» **EXERCISE AIM**
Scan the records beneath this line for the line holding "ATOM 30 C CA" and the line holding "ATOM 86 C C", then transcribe exactly those two and all lines between.
== == ==
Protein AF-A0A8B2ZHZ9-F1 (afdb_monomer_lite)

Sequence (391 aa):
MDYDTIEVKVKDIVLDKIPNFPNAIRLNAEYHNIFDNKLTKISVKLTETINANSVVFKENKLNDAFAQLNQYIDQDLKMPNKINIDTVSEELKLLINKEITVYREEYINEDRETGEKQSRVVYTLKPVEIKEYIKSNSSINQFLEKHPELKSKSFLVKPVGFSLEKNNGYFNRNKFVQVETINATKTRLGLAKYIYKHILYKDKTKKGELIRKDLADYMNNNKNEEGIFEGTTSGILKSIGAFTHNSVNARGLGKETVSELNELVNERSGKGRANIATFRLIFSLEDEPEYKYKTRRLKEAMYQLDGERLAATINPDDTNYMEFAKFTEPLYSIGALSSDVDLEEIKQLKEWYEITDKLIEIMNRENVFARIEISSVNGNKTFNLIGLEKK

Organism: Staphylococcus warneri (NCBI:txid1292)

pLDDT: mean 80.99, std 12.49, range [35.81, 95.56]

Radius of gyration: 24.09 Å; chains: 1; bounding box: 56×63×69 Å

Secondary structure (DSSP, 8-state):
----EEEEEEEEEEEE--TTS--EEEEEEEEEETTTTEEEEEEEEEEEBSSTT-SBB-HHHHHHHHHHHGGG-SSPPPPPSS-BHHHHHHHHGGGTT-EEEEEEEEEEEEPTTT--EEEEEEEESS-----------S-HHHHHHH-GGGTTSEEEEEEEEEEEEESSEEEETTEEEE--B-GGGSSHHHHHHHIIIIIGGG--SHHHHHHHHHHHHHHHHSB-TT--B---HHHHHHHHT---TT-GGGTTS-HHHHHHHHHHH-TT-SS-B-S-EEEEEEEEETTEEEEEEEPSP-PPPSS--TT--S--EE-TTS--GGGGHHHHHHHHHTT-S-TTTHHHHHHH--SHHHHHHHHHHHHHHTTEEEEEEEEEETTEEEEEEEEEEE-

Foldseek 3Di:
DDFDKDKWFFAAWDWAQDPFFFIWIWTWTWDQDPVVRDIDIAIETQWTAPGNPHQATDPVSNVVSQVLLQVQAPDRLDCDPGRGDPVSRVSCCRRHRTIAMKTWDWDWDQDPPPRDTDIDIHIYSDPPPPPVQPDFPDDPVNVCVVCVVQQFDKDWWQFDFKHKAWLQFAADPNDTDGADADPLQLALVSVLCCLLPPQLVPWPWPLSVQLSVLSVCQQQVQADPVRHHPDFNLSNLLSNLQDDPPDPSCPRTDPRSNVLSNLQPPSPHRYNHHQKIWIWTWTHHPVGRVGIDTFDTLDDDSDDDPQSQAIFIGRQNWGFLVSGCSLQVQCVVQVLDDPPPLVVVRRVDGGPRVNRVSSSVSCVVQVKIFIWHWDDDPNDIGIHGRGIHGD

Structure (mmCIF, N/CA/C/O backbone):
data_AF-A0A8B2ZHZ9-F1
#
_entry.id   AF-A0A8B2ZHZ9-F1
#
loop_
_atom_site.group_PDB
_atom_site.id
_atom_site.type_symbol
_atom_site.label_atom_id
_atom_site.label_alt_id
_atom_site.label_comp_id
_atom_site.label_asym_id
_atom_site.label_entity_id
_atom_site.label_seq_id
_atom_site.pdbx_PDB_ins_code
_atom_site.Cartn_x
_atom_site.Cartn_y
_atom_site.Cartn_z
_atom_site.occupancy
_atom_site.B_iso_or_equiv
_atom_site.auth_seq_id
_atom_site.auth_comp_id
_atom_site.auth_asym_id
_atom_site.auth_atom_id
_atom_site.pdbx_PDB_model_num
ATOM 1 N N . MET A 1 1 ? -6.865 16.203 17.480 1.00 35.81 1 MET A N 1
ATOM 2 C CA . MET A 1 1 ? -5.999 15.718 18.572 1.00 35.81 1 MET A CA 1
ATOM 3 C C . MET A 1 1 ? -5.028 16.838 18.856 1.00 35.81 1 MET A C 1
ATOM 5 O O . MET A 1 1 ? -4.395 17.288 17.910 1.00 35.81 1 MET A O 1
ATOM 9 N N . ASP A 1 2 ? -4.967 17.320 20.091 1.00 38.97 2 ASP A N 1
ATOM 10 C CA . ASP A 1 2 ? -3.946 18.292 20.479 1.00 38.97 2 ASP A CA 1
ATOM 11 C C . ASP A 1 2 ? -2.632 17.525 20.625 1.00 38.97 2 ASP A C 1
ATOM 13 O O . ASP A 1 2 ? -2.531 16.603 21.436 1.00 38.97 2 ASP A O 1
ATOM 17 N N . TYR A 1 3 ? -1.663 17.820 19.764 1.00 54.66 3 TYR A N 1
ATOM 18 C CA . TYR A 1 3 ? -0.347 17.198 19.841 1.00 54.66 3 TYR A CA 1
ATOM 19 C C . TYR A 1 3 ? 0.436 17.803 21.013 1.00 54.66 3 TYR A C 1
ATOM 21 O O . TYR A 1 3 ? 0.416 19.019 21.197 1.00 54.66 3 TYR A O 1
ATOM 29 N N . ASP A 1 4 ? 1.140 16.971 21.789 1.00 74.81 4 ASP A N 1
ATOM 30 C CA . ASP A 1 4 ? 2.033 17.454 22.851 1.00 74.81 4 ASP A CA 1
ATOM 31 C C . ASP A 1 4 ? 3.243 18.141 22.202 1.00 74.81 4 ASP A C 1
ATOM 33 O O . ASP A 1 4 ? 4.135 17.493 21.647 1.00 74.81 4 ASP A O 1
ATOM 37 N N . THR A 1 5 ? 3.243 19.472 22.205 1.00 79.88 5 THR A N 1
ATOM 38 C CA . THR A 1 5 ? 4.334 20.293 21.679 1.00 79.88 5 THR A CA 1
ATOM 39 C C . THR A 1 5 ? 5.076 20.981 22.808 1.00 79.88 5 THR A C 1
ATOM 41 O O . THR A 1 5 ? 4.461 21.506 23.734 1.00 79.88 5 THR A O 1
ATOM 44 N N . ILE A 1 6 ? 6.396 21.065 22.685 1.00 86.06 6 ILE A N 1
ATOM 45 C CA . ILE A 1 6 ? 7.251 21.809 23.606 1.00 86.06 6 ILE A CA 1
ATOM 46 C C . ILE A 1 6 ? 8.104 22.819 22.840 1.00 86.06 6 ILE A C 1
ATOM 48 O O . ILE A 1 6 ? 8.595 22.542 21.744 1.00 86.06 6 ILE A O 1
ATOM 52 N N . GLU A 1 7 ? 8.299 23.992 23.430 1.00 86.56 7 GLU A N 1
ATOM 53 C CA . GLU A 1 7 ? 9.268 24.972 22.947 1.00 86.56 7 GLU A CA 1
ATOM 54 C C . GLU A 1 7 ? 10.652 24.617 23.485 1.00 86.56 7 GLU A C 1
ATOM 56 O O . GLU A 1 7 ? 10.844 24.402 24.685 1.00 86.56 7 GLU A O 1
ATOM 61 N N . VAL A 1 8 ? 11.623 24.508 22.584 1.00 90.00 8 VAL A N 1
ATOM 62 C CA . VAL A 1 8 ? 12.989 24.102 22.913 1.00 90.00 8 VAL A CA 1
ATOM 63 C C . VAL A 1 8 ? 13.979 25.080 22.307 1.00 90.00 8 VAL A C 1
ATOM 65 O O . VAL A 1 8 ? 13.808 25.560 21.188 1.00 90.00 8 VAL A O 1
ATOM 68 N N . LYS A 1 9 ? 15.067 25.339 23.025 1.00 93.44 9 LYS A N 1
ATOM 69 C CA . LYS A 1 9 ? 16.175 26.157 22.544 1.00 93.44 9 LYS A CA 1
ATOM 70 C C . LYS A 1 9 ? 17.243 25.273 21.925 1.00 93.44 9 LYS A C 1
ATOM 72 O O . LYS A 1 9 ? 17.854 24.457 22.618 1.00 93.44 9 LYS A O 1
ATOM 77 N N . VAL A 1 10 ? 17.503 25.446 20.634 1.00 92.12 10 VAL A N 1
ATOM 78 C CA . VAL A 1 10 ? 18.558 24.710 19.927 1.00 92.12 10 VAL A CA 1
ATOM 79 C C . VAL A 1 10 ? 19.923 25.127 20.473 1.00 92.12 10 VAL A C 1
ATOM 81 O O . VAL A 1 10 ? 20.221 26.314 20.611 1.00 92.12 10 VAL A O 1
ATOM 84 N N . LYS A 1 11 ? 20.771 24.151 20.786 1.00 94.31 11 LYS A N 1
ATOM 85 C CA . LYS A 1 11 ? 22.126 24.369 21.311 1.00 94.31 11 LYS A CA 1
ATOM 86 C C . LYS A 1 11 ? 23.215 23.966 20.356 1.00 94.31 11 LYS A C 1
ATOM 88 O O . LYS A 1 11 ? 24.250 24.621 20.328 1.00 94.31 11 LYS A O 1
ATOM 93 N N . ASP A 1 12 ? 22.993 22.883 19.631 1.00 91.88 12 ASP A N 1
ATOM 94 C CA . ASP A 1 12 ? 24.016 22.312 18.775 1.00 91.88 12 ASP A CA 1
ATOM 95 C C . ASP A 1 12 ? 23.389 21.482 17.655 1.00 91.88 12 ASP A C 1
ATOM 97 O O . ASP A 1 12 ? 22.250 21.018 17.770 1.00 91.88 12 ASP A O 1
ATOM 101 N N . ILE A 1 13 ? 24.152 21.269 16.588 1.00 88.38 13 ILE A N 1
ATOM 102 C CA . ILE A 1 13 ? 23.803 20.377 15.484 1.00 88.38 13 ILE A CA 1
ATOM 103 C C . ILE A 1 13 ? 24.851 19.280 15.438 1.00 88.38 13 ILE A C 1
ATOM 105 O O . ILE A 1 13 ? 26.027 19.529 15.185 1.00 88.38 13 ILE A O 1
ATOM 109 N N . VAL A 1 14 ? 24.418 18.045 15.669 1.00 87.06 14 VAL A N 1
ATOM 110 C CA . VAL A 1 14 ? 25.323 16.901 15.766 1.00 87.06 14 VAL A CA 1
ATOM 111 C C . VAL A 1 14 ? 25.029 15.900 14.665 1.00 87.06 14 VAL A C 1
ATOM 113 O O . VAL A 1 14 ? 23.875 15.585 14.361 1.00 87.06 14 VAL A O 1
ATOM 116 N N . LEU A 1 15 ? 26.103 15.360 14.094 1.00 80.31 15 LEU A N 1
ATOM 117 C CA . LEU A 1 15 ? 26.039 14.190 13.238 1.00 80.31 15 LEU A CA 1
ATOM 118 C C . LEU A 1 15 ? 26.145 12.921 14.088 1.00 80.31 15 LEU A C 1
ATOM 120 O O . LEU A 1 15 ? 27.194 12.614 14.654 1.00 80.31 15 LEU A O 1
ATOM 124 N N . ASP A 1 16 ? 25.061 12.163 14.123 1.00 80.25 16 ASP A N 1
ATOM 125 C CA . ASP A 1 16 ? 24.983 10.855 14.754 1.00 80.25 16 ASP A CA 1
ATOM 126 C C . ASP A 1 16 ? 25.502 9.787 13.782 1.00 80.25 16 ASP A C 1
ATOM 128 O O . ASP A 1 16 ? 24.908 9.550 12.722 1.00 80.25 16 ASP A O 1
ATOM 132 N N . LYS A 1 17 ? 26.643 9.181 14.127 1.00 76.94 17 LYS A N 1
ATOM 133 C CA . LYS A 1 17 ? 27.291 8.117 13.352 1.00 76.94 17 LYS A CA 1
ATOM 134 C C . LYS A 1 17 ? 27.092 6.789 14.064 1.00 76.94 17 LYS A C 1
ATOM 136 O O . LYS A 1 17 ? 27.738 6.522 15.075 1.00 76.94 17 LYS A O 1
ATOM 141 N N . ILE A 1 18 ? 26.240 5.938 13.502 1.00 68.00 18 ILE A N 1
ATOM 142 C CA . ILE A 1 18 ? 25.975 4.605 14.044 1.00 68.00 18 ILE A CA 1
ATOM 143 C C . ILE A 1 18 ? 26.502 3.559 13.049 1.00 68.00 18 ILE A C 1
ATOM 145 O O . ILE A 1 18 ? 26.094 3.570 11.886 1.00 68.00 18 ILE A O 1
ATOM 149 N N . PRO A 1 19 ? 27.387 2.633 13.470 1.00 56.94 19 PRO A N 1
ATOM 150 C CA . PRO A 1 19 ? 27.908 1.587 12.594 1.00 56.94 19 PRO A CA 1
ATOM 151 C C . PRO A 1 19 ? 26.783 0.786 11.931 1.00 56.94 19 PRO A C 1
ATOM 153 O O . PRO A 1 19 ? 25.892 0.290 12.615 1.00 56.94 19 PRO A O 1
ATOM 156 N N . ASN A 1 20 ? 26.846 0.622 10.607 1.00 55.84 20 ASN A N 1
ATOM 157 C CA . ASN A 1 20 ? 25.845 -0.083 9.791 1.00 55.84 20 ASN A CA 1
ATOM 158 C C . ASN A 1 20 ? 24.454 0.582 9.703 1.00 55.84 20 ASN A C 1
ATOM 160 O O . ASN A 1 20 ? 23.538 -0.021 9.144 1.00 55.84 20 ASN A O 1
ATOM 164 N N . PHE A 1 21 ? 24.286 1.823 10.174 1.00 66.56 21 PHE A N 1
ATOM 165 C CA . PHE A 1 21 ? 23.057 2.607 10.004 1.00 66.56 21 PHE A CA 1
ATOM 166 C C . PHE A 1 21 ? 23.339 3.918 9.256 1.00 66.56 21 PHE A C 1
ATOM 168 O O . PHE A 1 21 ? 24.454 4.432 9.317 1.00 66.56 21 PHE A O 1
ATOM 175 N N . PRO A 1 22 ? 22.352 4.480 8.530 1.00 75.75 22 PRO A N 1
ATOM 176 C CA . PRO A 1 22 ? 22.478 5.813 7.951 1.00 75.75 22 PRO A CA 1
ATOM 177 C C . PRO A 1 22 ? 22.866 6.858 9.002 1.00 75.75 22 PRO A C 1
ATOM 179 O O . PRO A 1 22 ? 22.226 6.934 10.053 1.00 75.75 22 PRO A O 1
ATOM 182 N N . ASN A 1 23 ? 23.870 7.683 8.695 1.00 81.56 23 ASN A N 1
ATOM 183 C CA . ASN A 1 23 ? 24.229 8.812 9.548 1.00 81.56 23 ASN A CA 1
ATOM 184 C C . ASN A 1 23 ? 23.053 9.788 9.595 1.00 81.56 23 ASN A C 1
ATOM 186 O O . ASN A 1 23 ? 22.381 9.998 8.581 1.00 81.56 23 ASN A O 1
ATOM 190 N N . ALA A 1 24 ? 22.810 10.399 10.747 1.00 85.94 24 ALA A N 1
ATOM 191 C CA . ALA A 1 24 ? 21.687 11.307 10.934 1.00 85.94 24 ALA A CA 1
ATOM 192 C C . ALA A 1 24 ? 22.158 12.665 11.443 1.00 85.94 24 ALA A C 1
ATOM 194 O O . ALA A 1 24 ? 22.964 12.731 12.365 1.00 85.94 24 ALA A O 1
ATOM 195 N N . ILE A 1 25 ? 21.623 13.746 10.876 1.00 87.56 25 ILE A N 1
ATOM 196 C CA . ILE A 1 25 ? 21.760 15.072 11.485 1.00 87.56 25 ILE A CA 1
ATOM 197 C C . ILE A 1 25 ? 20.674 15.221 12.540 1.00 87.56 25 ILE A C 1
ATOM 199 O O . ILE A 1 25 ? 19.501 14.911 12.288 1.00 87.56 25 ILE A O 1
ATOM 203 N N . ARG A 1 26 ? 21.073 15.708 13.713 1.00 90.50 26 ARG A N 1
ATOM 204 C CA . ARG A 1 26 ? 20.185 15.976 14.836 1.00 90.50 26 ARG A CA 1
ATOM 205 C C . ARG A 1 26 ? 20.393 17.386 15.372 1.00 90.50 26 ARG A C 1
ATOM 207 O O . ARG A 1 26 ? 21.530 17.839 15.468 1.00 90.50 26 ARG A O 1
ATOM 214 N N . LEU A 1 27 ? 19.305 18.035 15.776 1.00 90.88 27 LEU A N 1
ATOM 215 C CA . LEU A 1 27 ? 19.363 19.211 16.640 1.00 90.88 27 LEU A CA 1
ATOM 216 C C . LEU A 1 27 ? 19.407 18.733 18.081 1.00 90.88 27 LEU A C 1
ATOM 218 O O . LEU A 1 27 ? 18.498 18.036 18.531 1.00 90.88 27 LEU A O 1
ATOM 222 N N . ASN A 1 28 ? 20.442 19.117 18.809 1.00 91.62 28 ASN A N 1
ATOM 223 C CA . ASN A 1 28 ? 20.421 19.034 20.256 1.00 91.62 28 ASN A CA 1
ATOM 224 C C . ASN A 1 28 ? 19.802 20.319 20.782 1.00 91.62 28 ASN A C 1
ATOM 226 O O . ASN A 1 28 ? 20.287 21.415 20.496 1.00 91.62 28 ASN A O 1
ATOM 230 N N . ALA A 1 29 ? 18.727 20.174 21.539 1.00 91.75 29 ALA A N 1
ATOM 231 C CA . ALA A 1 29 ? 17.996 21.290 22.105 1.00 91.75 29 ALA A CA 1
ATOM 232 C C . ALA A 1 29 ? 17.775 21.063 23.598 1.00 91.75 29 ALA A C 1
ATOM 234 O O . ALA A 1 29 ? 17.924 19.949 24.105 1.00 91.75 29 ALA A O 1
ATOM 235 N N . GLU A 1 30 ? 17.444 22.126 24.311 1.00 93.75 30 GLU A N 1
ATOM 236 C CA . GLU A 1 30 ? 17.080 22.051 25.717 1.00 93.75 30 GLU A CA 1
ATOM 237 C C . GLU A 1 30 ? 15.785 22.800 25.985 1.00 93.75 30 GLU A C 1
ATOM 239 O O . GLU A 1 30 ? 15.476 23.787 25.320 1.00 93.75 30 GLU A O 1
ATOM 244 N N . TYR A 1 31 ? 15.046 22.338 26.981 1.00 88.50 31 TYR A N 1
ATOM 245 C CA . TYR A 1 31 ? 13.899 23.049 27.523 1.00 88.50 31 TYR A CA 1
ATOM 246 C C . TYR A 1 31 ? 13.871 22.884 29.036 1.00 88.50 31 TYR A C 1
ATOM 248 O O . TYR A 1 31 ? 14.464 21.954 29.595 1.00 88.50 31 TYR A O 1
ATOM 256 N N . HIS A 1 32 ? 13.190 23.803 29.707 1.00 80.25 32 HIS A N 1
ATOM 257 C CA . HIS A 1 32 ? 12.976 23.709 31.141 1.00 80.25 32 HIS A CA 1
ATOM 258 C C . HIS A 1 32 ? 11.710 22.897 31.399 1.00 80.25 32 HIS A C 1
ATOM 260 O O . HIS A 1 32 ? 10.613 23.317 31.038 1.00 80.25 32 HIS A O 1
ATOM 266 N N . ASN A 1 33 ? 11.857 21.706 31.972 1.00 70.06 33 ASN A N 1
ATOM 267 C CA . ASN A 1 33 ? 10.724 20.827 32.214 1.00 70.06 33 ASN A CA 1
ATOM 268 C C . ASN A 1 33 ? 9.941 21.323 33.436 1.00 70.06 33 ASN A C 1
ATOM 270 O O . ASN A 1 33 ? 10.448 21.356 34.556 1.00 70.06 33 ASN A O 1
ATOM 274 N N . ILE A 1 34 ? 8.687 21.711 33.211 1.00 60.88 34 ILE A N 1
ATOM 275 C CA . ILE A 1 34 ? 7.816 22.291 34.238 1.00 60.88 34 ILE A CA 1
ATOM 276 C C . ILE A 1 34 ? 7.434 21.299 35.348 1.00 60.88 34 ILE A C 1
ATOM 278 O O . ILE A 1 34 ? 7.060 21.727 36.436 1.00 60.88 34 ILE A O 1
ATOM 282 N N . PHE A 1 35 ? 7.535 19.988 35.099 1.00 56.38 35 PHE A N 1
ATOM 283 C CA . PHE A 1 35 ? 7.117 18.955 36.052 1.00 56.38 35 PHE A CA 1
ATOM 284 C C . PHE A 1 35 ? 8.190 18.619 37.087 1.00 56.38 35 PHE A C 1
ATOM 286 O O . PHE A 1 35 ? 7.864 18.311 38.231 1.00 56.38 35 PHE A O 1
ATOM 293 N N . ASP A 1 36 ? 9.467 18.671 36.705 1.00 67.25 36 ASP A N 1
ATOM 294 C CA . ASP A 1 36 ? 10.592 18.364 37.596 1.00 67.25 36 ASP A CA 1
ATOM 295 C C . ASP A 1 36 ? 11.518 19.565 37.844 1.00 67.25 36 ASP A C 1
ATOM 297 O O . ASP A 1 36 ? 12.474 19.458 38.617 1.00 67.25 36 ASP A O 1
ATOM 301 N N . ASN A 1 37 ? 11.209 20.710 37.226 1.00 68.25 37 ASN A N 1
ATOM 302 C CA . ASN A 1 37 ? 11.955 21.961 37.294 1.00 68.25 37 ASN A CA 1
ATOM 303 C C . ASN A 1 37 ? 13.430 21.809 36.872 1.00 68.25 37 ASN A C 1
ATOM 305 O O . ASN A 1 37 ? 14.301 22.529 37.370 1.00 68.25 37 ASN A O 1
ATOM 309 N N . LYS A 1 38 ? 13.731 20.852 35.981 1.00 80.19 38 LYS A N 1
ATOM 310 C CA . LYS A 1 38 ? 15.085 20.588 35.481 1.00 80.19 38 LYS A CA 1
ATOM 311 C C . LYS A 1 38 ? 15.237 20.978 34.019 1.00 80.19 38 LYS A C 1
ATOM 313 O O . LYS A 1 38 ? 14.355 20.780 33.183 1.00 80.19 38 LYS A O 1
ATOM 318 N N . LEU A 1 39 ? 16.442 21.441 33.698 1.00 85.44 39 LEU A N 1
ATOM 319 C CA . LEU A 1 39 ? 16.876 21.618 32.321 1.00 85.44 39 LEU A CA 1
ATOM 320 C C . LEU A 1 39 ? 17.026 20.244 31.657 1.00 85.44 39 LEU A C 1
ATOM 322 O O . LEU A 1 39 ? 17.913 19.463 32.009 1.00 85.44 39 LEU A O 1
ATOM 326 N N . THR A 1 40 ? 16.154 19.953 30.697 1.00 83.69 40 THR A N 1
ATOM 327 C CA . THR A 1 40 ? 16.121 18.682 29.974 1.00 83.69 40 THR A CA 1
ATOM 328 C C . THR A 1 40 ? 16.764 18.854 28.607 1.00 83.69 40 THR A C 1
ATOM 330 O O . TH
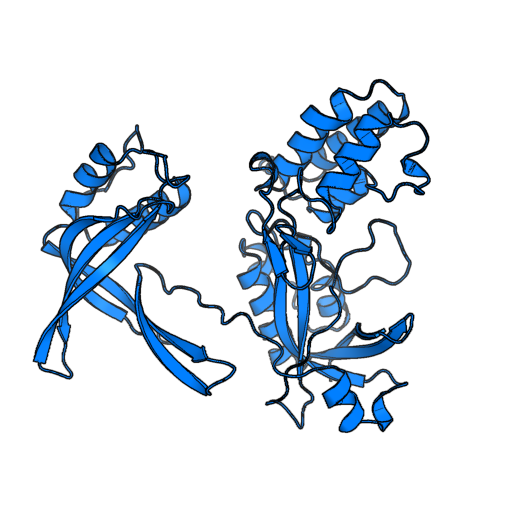R A 1 40 ? 16.388 19.740 27.843 1.00 83.69 40 THR A O 1
ATOM 333 N N . LYS A 1 41 ? 17.734 17.991 28.289 1.00 89.69 41 LYS A N 1
ATOM 334 C CA . LYS A 1 41 ? 18.379 17.937 26.972 1.00 89.69 41 LYS A CA 1
ATOM 335 C C . LYS A 1 41 ? 17.677 16.913 26.096 1.00 89.69 41 LYS A C 1
ATOM 337 O O . LYS A 1 41 ? 17.455 15.781 26.523 1.00 89.69 41 LYS A O 1
ATOM 342 N N . ILE A 1 42 ? 17.387 17.298 24.864 1.00 87.00 42 ILE A N 1
ATOM 343 C CA . ILE A 1 42 ? 16.707 16.468 23.878 1.00 87.00 42 ILE A CA 1
ATOM 344 C C . ILE A 1 42 ? 17.481 16.441 22.567 1.00 87.00 42 ILE A C 1
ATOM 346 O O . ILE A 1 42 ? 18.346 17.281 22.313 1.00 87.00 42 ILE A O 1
== == ==
» **EXERCISE SOLUTION**
ATOM 30 C CA . ASP A 1 4 ? 2.033 17.454 22.851 1.00 74.81 4 ASP A CA 1
ATOM 31 C C . ASP A 1 4 ? 3.243 18.141 22.202 1.00 74.81 4 ASP A C 1
ATOM 33 O O . ASP A 1 4 ? 4.135 17.493 21.647 1.00 74.81 4 ASP A O 1
ATOM 37 N N . THR A 1 5 ? 3.243 19.472 22.205 1.00 79.88 5 THR A N 1
ATOM 38 C CA . THR A 1 5 ? 4.334 20.293 21.679 1.00 79.88 5 THR A CA 1
ATOM 39 C C . THR A 1 5 ? 5.076 20.981 22.808 1.00 79.88 5 THR A C 1
ATOM 41 O O . THR A 1 5 ? 4.461 21.506 23.734 1.00 79.88 5 THR A O 1
ATOM 44 N N . ILE A 1 6 ? 6.396 21.065 22.685 1.00 86.06 6 ILE A N 1
ATOM 45 C CA . ILE A 1 6 ? 7.251 21.809 23.606 1.00 86.06 6 ILE A CA 1
ATOM 46 C C . ILE A 1 6 ? 8.104 22.819 22.840 1.00 86.06 6 ILE A C 1
ATOM 48 O O . ILE A 1 6 ? 8.595 22.542 21.744 1.00 86.06 6 ILE A O 1
ATOM 52 N N . GLU A 1 7 ? 8.299 23.992 23.430 1.00 86.56 7 GLU A N 1
ATOM 53 C CA . GLU A 1 7 ? 9.268 24.972 22.947 1.00 86.56 7 GLU A CA 1
ATOM 54 C C . GLU A 1 7 ? 10.652 24.617 23.485 1.00 86.56 7 GLU A C 1
ATOM 56 O O . GLU A 1 7 ? 10.844 24.402 24.685 1.00 86.56 7 GLU A O 1
ATOM 61 N N . VAL A 1 8 ? 11.623 24.508 22.584 1.00 90.00 8 VAL A N 1
ATOM 62 C CA . VAL A 1 8 ? 12.989 24.102 22.913 1.00 90.00 8 VAL A CA 1
ATOM 63 C C . VAL A 1 8 ? 13.979 25.080 22.307 1.00 90.00 8 VAL A C 1
ATOM 65 O O . VAL A 1 8 ? 13.808 25.560 21.188 1.00 90.00 8 VAL A O 1
ATOM 68 N N . LYS A 1 9 ? 15.067 25.339 23.025 1.00 93.44 9 LYS A N 1
ATOM 69 C CA . LYS A 1 9 ? 16.175 26.157 22.544 1.00 93.44 9 LYS A CA 1
ATOM 70 C C . LYS A 1 9 ? 17.243 25.273 21.925 1.00 93.44 9 LYS A C 1
ATOM 72 O O . LYS A 1 9 ? 17.854 24.457 22.618 1.00 93.44 9 LYS A O 1
ATOM 77 N N . VAL A 1 10 ? 17.503 25.446 20.634 1.00 92.12 10 VAL A N 1
ATOM 78 C CA . VAL A 1 10 ? 18.558 24.710 19.927 1.00 92.12 10 VAL A CA 1
ATOM 79 C C . VAL A 1 10 ? 19.923 25.127 20.473 1.00 92.12 10 VAL A C 1
ATOM 81 O O . VAL A 1 10 ? 20.221 26.314 20.611 1.00 92.12 10 VAL A O 1
ATOM 84 N N . LYS A 1 11 ? 20.771 24.151 20.786 1.00 94.31 11 LYS A N 1
ATOM 85 C CA . LYS A 1 11 ? 22.126 24.369 21.311 1.00 94.31 11 LYS A CA 1
ATOM 86 C C . LYS A 1 11 ? 23.215 23.966 20.356 1.00 94.31 11 LYS A C 1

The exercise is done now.